Memorial Sloan Kettering Cancer Center (MSKCC) today celebrated a new outpatient chemotherapy center, which is scheduled to open later this month, pending approval from the State Department of Health. The 7,745-square-foot facility, called the Brooklyn Infusion Center, will provide leading-edge chemotherapy services to current MSKCC patients who live in or near Brooklyn — which amounts to more than 15 percent of MSKCC’s patients currently being treated in Manhattan. Many of these patients can now be spared the regular commute and receive their treatment in a more convenient setting designed to meet the special needs of chemotherapy patients and their caregivers.
The Brooklyn Infusion Center is more than just a place to get chemotherapy — it will serve as a prototype facility for exploring innovative cancer care models. “Our goal is to find different ways to enhance each patient’s experience while demonstrating how patient care can be streamlined at no expense for patients and hospitals,” said Wendy Perchick, Chief of Strategic Planning and Innovation at Memorial Hospital.
“We are very pleased to offer our patients chemotherapy services closer to home,” said Robert Wittes, MD, Physician-in-Chief at Memorial Hospital. “Equally important, we are excited about the opportunity to learn new ways of providing patient-centered services while joining this thriving community here in Brooklyn.”
In addition to relieving space constraints at MSKCC’s Manhattan sites, the Brooklyn Infusion Center seeks to identify new ways to deliver cost-effective care and reduce patient waiting times.
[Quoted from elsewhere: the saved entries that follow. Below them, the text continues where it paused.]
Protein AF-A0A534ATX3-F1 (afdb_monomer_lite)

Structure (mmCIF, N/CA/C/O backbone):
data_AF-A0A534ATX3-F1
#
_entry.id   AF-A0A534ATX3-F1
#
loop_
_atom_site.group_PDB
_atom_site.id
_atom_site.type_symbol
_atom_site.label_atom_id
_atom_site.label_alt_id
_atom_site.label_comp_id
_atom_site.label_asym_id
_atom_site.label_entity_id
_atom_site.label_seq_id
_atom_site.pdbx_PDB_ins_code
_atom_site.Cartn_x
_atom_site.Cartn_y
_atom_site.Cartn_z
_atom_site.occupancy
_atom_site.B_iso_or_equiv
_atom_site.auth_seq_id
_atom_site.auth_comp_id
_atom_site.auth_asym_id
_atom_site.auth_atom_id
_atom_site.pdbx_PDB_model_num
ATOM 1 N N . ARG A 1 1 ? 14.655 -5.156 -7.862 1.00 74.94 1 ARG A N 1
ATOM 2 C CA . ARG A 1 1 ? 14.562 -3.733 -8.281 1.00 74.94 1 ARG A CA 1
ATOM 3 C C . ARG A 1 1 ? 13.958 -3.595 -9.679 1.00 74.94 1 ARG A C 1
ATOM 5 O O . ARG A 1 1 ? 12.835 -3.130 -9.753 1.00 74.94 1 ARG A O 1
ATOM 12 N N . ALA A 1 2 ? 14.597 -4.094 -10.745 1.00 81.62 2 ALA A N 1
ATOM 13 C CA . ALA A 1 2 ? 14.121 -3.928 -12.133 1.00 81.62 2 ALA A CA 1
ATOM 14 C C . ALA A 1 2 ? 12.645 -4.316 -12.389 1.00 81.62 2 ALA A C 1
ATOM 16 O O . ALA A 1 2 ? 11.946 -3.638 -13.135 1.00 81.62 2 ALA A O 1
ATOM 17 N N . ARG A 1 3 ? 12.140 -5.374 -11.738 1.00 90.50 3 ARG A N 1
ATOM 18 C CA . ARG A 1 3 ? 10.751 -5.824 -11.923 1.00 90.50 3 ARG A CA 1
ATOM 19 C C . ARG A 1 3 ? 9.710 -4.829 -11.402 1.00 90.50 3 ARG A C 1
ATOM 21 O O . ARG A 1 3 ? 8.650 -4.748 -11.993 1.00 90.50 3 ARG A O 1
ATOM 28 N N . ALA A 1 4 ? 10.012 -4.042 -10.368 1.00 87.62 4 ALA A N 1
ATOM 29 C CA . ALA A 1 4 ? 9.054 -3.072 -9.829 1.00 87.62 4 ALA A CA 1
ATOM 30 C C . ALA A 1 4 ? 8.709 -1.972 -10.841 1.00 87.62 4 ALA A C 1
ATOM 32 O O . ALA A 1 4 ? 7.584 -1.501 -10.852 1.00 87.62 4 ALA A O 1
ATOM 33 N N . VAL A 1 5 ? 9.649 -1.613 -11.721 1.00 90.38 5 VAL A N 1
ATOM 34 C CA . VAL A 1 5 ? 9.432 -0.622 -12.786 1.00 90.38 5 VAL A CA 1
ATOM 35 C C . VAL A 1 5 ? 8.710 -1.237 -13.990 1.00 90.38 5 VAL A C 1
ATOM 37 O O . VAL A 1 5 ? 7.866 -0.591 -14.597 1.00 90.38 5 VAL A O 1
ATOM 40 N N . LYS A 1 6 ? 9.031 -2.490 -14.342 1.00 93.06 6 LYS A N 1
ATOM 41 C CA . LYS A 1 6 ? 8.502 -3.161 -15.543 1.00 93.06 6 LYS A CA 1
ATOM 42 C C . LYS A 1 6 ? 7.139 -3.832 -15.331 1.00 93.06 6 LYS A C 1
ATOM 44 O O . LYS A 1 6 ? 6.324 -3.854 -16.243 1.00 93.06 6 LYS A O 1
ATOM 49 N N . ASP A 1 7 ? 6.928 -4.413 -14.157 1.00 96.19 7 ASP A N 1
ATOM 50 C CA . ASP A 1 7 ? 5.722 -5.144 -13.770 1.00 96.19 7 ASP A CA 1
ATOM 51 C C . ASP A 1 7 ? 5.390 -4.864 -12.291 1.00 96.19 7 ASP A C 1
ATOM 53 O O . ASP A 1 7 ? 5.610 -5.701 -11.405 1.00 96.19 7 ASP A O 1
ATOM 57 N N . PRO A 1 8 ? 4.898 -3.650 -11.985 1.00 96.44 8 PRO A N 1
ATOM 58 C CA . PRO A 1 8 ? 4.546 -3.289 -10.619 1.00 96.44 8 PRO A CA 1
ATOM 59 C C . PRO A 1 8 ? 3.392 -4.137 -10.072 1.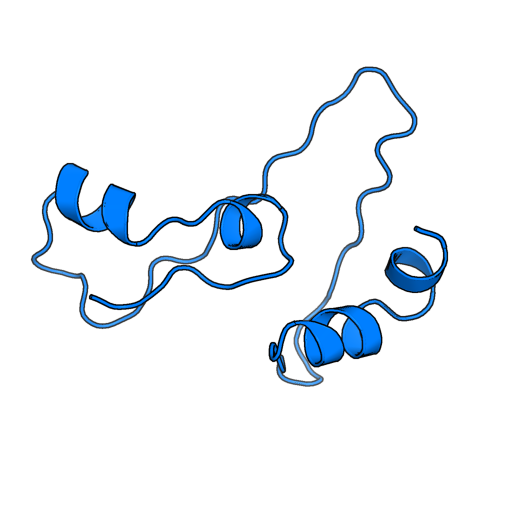00 96.44 8 PRO A C 1
ATOM 61 O O . PRO A 1 8 ? 3.378 -4.448 -8.883 1.00 96.44 8 PRO A O 1
ATOM 64 N N . ARG A 1 9 ? 2.443 -4.555 -10.922 1.00 97.00 9 ARG A N 1
ATOM 65 C CA . ARG A 1 9 ? 1.290 -5.368 -10.503 1.00 97.00 9 ARG A CA 1
ATOM 66 C C . ARG A 1 9 ? 1.704 -6.773 -10.081 1.00 97.00 9 ARG A C 1
ATOM 68 O O . ARG A 1 9 ? 1.258 -7.220 -9.028 1.00 97.00 9 ARG A O 1
ATOM 75 N N . GLY A 1 10 ? 2.575 -7.439 -10.839 1.00 97.00 10 GLY A N 1
ATOM 76 C CA . GLY A 1 10 ? 3.119 -8.740 -10.448 1.00 97.00 10 GLY A CA 1
ATOM 77 C C . GLY A 1 10 ? 3.952 -8.659 -9.171 1.00 97.00 10 GLY A C 1
ATOM 78 O O . GLY A 1 10 ? 3.825 -9.511 -8.297 1.00 97.00 10 GLY A O 1
ATOM 79 N N . VAL A 1 11 ? 4.735 -7.586 -8.994 1.00 96.50 11 VAL A N 1
ATOM 80 C CA . VAL A 1 11 ? 5.449 -7.358 -7.726 1.00 96.50 11 VAL A CA 1
ATOM 81 C C . VAL A 1 11 ? 4.477 -7.209 -6.559 1.00 96.50 11 VAL A C 1
ATOM 83 O O . VAL A 1 11 ? 4.674 -7.876 -5.551 1.00 96.50 11 VAL A O 1
ATOM 86 N N . LEU A 1 12 ? 3.433 -6.384 -6.677 1.00 96.88 12 LEU A N 1
ATOM 87 C CA . LEU A 1 12 ? 2.423 -6.243 -5.622 1.00 96.88 12 LEU A CA 1
ATOM 88 C C . LEU A 1 12 ? 1.717 -7.572 -5.317 1.00 96.88 12 LEU A C 1
ATOM 90 O O . LEU A 1 12 ? 1.479 -7.876 -4.148 1.00 96.88 12 LEU A O 1
ATOM 94 N N . ALA A 1 13 ? 1.452 -8.390 -6.337 1.00 96.81 13 ALA A N 1
ATOM 95 C CA . ALA A 1 13 ? 0.842 -9.704 -6.164 1.00 96.81 13 ALA A CA 1
ATOM 96 C C . ALA A 1 13 ? 1.717 -10.666 -5.340 1.00 96.81 13 ALA A C 1
ATOM 98 O O . ALA A 1 13 ? 1.169 -11.412 -4.529 1.00 96.81 13 ALA A O 1
ATOM 99 N N . ASP A 1 14 ? 3.048 -10.605 -5.469 1.00 96.12 14 ASP A N 1
ATOM 100 C CA . ASP A 1 14 ? 3.981 -11.378 -4.628 1.00 96.12 14 ASP A CA 1
ATOM 101 C C . ASP A 1 14 ? 3.915 -10.958 -3.145 1.00 96.12 14 ASP A C 1
ATOM 103 O O . ASP A 1 14 ? 4.157 -11.775 -2.258 1.00 96.12 14 ASP A O 1
ATOM 107 N N . PHE A 1 15 ? 3.535 -9.705 -2.861 1.00 94.62 15 PHE A N 1
ATOM 108 C CA . PHE A 1 15 ? 3.227 -9.212 -1.508 1.00 94.62 15 PHE A CA 1
ATOM 109 C C . PHE A 1 15 ? 1.773 -9.488 -1.079 1.00 94.62 15 PHE A C 1
ATOM 111 O O . PHE A 1 15 ? 1.341 -9.045 -0.015 1.00 94.62 15 PHE A O 1
ATOM 118 N N . GLY A 1 16 ? 0.994 -10.206 -1.893 1.00 96.06 16 GLY A N 1
ATOM 119 C CA . GLY A 1 16 ? -0.416 -10.501 -1.632 1.00 96.06 16 GLY A CA 1
ATOM 120 C C . GLY A 1 16 ? -1.372 -9.340 -1.922 1.00 96.06 16 GLY A C 1
ATOM 121 O O . GLY A 1 16 ? -2.558 -9.437 -1.610 1.00 96.06 16 GLY A O 1
ATOM 122 N N . ILE A 1 17 ? -0.897 -8.254 -2.538 1.00 96.25 17 ILE A N 1
ATOM 123 C CA . ILE A 1 17 ? -1.708 -7.081 -2.870 1.00 96.25 17 ILE A CA 1
ATOM 124 C C . ILE A 1 17 ? -2.229 -7.192 -4.301 1.00 96.25 17 ILE A C 1
ATOM 126 O O . ILE A 1 17 ? -1.469 -7.297 -5.262 1.00 96.25 17 ILE A O 1
ATOM 130 N N . ARG A 1 18 ? -3.552 -7.117 -4.454 1.00 96.19 18 ARG A N 1
ATOM 131 C CA . ARG A 1 18 ? -4.223 -7.078 -5.757 1.00 96.19 18 ARG A CA 1
ATOM 132 C C . ARG A 1 18 ? -5.084 -5.829 -5.833 1.00 96.19 18 ARG A C 1
ATOM 134 O O . ARG A 1 18 ? -6.042 -5.689 -5.083 1.00 96.19 18 ARG A O 1
ATOM 141 N N . LEU A 1 19 ? -4.718 -4.924 -6.733 1.00 94.50 19 LEU A N 1
ATOM 142 C CA . LEU A 1 19 ? -5.460 -3.693 -6.990 1.00 94.50 19 LEU A CA 1
ATOM 143 C C . LEU A 1 19 ? -6.347 -3.865 -8.230 1.00 94.50 19 LEU A C 1
ATOM 145 O O . LEU A 1 19 ? -5.916 -4.552 -9.164 1.00 94.50 19 LEU A O 1
ATOM 149 N N . PRO A 1 20 ? -7.521 -3.210 -8.292 1.00 96.44 20 PRO A N 1
ATOM 150 C CA . PRO A 1 20 ? -8.329 -3.148 -9.508 1.00 96.44 20 PRO A CA 1
ATOM 151 C C . PRO A 1 20 ? -7.501 -2.752 -10.737 1.00 96.44 20 PRO A C 1
ATOM 153 O O . PRO A 1 20 ? -6.531 -1.994 -10.635 1.00 96.44 20 PRO A O 1
ATOM 156 N N . GLU A 1 21 ? -7.872 -3.249 -11.917 1.00 95.12 21 GLU A N 1
ATOM 157 C CA . GLU A 1 21 ? -7.169 -2.922 -13.169 1.00 95.12 21 GLU A CA 1
ATOM 158 C C . GLU A 1 21 ? -7.244 -1.429 -13.506 1.00 95.12 21 GLU A C 1
ATOM 160 O O . GLU A 1 21 ? -6.291 -0.865 -14.036 1.00 95.12 21 GLU A O 1
ATOM 165 N N . SER A 1 22 ? -8.333 -0.771 -13.103 1.00 97.00 22 SER A N 1
ATOM 166 C CA . SER A 1 22 ? -8.534 0.672 -13.248 1.00 97.00 22 SER A CA 1
ATOM 167 C C . SER A 1 22 ? -7.631 1.526 -12.352 1.00 97.00 22 SER A C 1
ATOM 169 O O . SER A 1 22 ? -7.546 2.735 -12.556 1.00 97.00 22 SER A O 1
ATOM 171 N N . THR A 1 23 ? -6.959 0.940 -11.356 1.00 96.62 23 THR A N 1
ATOM 172 C CA . THR A 1 23 ? -6.060 1.683 -10.468 1.00 96.62 23 THR A CA 1
ATOM 173 C C . THR A 1 23 ? -4.755 2.027 -11.186 1.00 96.62 23 THR A C 1
ATOM 175 O O . THR A 1 23 ? -3.995 1.143 -11.576 1.00 96.62 23 THR A O 1
ATOM 178 N N . GLU A 1 24 ? -4.457 3.315 -11.339 1.00 97.19 24 GLU A N 1
ATOM 179 C CA . GLU A 1 24 ? -3.157 3.762 -11.843 1.00 97.19 24 GLU A CA 1
ATOM 180 C C . GLU A 1 24 ? -2.052 3.434 -10.823 1.00 97.19 24 GLU A C 1
ATOM 182 O O . GLU A 1 24 ? -2.202 3.704 -9.631 1.00 97.19 24 GLU A O 1
ATOM 187 N N . ILE A 1 25 ? -0.928 2.872 -11.280 1.00 96.69 25 ILE A N 1
ATOM 188 C CA . ILE A 1 25 ? 0.244 2.618 -10.433 1.00 96.69 25 ILE A CA 1
ATOM 189 C C . ILE A 1 25 ? 1.408 3.465 -10.931 1.00 96.69 25 ILE A C 1
ATOM 191 O O . ILE A 1 25 ? 1.852 3.317 -12.069 1.00 96.69 25 ILE A O 1
ATOM 195 N N . ARG A 1 26 ? 1.929 4.321 -10.049 1.00 96.44 26 ARG A N 1
ATOM 196 C CA . ARG A 1 26 ? 3.113 5.148 -10.304 1.00 96.44 26 ARG A CA 1
ATOM 197 C C . ARG A 1 26 ? 4.291 4.616 -9.506 1.00 96.44 26 ARG A C 1
ATOM 199 O O . ARG A 1 26 ? 4.222 4.516 -8.284 1.00 96.44 26 ARG A O 1
ATOM 206 N N . VAL A 1 27 ? 5.372 4.292 -10.206 1.00 95.31 27 VAL A N 1
ATOM 207 C CA . VAL A 1 27 ? 6.604 3.778 -9.604 1.00 95.31 27 VAL A CA 1
ATOM 208 C C . VAL A 1 27 ? 7.624 4.904 -9.561 1.00 95.31 27 VAL A C 1
ATOM 210 O O . VAL A 1 27 ? 7.979 5.459 -10.598 1.00 95.31 27 VAL A O 1
ATOM 213 N N . TRP A 1 28 ? 8.099 5.226 -8.363 1.00 93.19 28 TRP A N 1
ATOM 214 C CA . TRP A 1 28 ? 9.151 6.215 -8.154 1.00 93.19 28 TRP A CA 1
ATOM 215 C C . TRP A 1 28 ? 10.488 5.499 -7.964 1.00 93.19 28 TRP A C 1
ATOM 217 O O . TRP A 1 28 ? 10.655 4.746 -7.005 1.00 93.19 28 TRP A O 1
ATOM 227 N N . ASP A 1 29 ? 11.431 5.719 -8.881 1.00 89.31 29 ASP A N 1
ATOM 228 C CA . ASP A 1 29 ? 12.815 5.264 -8.727 1.00 89.31 29 ASP A CA 1
ATOM 229 C C . ASP A 1 29 ? 13.644 6.380 -8.080 1.00 89.31 29 ASP A C 1
ATOM 231 O O . ASP A 1 29 ? 13.726 7.496 -8.596 1.00 89.31 29 ASP A O 1
ATOM 235 N N . SER A 1 30 ? 14.231 6.096 -6.920 1.00 81.69 30 SER A N 1
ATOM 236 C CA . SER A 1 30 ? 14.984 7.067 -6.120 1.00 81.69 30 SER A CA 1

For example, patients receiving treatment at the Brooklyn Infusion Center will benefit from a “chemo-ready” approach in which blood work is performed the day before and a nurse is then able to contact the patient in advance to review test results, thereby reducing patient anxiety over whether he or she has been “cleared” for treatment. In addition, a novel prototype has been developed to transport chemotherapy drugs and related equipment — all individually packaged for each patient — from Manhattan to the Brooklyn Infusion Center. Thus, each individual patient’s chemotherapy is waiting for them upon arrival on the day of treatment and this should reduce wait times.
Other unique approaches and amenities of the facility include:
- A novel chemotherapy chair that includes a chairside touch-screen interactive system enabling patients to call a nurse, get some work or shopping done on the Internet, or make videophone calls with friends and family, and control their own lighting and heating in the space.
- A gallery space featuring seasonal exhibitions incorporating patients’ stories and installed by Brooklyn-based artists.
- Integrative medicine services such as Reiki, acupressure, and massage therapy can be delivered chairside by specially trained nurses on staff.
- Telemedicine, to enable patients to communicate with their Manhattan-based MSKCC physicians, nurses, and healthcare professionals from other disciplines, such as social work.
- Patient-centered amenities including the ability to leave between visits personal belongings such as photographs of loved ones that will be set up in the treatment bay for the patient upon arrival, and choices of places to move about while receiving chemotherapy, whenever possible. A library is available for peaceful reading, and a communal “farm table” allows people to gather.
- An indoor garden space, which offers patients a place to socialize, sit quietly, or participate in activities that accommodate both patients and their care partners.
- Community outreach events, such as lectures and seminars about cancer prevention, screening, and treatment.
The Brooklyn Infusion Center was constructed under the direction of Memorial Sloan Kettering’s Design and Construction Department. The facilities project team included Stantec, Zimmer Gunsul Frasca Architects, AKF Engineers, and JGN Construction. Design Institutions such as Parsons: The New School for Design, Chicago’s Institute of Design, and the IDEO design firm were consulted to generate ideas for the facility.
The Brooklyn Infusion Center cost $3.5 million to construct and is located at 557 Atlantic Avenue near a major transportation hub, including subways, a Long Island Railroad station, and several parking facilities. The Center has 12 treatment rooms and the capacity to accommodate 30 patients and their visitors a day, including Saturdays.